Activity — From the records below, copy out exactly the lines from the one containing "ATOM 84 O O" to the one containing "ATOM 96 C CA", both included. Add nothing else.

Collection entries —

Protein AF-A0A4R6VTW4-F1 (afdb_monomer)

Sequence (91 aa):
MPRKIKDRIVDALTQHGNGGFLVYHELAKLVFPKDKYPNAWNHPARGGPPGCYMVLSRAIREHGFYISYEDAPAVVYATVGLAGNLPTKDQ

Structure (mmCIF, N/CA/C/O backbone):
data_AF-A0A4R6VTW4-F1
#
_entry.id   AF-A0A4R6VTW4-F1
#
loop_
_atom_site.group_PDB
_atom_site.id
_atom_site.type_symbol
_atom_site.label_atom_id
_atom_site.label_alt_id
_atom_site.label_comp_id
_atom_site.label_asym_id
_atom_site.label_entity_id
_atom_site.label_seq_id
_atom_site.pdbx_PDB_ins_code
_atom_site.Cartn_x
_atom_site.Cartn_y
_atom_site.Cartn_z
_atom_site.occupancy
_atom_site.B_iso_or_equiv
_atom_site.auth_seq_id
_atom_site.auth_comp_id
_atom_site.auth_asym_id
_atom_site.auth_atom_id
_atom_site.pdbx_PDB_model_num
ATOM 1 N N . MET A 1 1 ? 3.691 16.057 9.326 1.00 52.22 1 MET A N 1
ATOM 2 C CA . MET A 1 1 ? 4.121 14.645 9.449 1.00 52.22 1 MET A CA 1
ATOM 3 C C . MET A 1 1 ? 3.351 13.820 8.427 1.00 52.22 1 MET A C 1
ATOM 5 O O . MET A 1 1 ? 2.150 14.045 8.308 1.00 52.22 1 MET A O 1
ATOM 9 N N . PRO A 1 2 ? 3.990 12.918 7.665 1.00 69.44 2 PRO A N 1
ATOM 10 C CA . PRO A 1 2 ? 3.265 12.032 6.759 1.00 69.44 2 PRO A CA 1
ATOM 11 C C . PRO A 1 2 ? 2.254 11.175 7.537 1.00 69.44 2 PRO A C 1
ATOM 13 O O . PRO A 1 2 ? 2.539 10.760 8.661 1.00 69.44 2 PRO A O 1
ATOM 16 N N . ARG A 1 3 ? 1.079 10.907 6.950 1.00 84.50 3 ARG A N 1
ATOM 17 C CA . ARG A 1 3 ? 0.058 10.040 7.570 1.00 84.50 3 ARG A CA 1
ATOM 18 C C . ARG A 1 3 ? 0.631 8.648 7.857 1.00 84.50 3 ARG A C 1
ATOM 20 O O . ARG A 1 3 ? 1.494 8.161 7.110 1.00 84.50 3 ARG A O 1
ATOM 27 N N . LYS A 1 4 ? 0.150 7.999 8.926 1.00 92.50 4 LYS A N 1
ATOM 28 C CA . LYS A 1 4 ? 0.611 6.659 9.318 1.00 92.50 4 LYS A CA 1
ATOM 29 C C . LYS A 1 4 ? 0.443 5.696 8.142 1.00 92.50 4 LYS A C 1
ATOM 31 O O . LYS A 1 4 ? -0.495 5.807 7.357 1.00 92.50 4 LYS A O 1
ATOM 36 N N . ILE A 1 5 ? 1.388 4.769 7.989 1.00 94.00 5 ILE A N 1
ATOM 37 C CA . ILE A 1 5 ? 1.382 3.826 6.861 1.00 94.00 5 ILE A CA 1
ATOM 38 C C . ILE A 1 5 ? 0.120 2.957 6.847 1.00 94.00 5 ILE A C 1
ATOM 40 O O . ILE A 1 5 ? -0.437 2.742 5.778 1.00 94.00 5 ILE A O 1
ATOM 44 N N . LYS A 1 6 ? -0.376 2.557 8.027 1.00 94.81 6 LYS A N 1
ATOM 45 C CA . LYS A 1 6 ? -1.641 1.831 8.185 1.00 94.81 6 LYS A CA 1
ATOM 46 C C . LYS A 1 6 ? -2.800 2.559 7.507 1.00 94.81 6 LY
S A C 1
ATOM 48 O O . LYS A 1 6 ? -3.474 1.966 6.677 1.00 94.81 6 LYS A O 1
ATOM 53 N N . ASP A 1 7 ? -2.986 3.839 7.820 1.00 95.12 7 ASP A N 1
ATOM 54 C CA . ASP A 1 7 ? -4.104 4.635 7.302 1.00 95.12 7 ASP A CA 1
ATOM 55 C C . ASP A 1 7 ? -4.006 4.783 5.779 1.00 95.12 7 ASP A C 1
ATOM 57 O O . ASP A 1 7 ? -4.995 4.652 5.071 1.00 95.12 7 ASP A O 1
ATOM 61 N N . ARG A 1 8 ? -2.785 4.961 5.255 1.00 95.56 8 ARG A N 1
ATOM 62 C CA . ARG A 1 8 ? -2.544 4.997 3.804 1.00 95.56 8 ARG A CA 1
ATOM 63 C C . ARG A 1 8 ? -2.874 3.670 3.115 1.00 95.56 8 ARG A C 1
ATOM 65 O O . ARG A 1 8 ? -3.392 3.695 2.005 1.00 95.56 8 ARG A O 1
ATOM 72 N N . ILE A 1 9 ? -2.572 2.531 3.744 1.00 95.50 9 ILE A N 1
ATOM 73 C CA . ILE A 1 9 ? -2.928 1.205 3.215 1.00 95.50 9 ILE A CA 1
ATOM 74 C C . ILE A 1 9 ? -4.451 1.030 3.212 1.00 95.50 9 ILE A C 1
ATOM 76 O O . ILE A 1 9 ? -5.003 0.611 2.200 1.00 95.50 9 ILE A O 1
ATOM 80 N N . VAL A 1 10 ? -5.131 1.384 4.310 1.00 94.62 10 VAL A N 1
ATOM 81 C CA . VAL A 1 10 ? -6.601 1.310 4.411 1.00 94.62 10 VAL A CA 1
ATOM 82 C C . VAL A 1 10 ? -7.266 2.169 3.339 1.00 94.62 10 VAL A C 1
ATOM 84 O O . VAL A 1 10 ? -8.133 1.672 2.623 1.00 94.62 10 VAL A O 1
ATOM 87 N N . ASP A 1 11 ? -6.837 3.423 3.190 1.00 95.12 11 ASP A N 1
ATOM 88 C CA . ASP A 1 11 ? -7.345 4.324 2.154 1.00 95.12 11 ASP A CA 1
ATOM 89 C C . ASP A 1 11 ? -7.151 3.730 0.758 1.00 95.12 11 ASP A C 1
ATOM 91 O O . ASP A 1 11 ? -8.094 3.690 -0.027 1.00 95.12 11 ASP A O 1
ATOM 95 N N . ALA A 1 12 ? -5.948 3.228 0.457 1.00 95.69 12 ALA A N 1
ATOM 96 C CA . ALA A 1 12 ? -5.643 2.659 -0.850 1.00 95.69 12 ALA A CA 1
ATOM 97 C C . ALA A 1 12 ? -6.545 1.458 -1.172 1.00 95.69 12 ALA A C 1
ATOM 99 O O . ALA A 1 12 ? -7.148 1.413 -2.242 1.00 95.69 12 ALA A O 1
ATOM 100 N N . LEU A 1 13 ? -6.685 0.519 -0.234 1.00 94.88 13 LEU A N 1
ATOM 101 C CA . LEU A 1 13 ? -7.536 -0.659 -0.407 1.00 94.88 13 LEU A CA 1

Response box —
ATOM 84 O O . VAL A 1 10 ? -8.133 1.672 2.623 1.00 94.62 10 VAL A O 1
ATOM 87 N N . ASP A 1 11 ? -6.837 3.423 3.190 1.00 95.12 11 ASP A N 1
ATOM 88 C CA . ASP A 1 11 ? -7.345 4.324 2.154 1.00 95.12 11 ASP A CA 1
ATOM 89 C C . ASP A 1 11 ? -7.151 3.730 0.758 1.00 95.12 11 ASP A C 1
ATOM 91 O O . ASP A 1 11 ? -8.094 3.690 -0.027 1.00 95.12 11 ASP A O 1
ATOM 95 N N . ALA A 1 12 ? -5.948 3.228 0.457 1.00 95.69 12 ALA A N 1
ATOM 96 C CA . ALA A 1 12 ? -5.643 2.659 -0.850 1.00 95.69 12 ALA A CA 1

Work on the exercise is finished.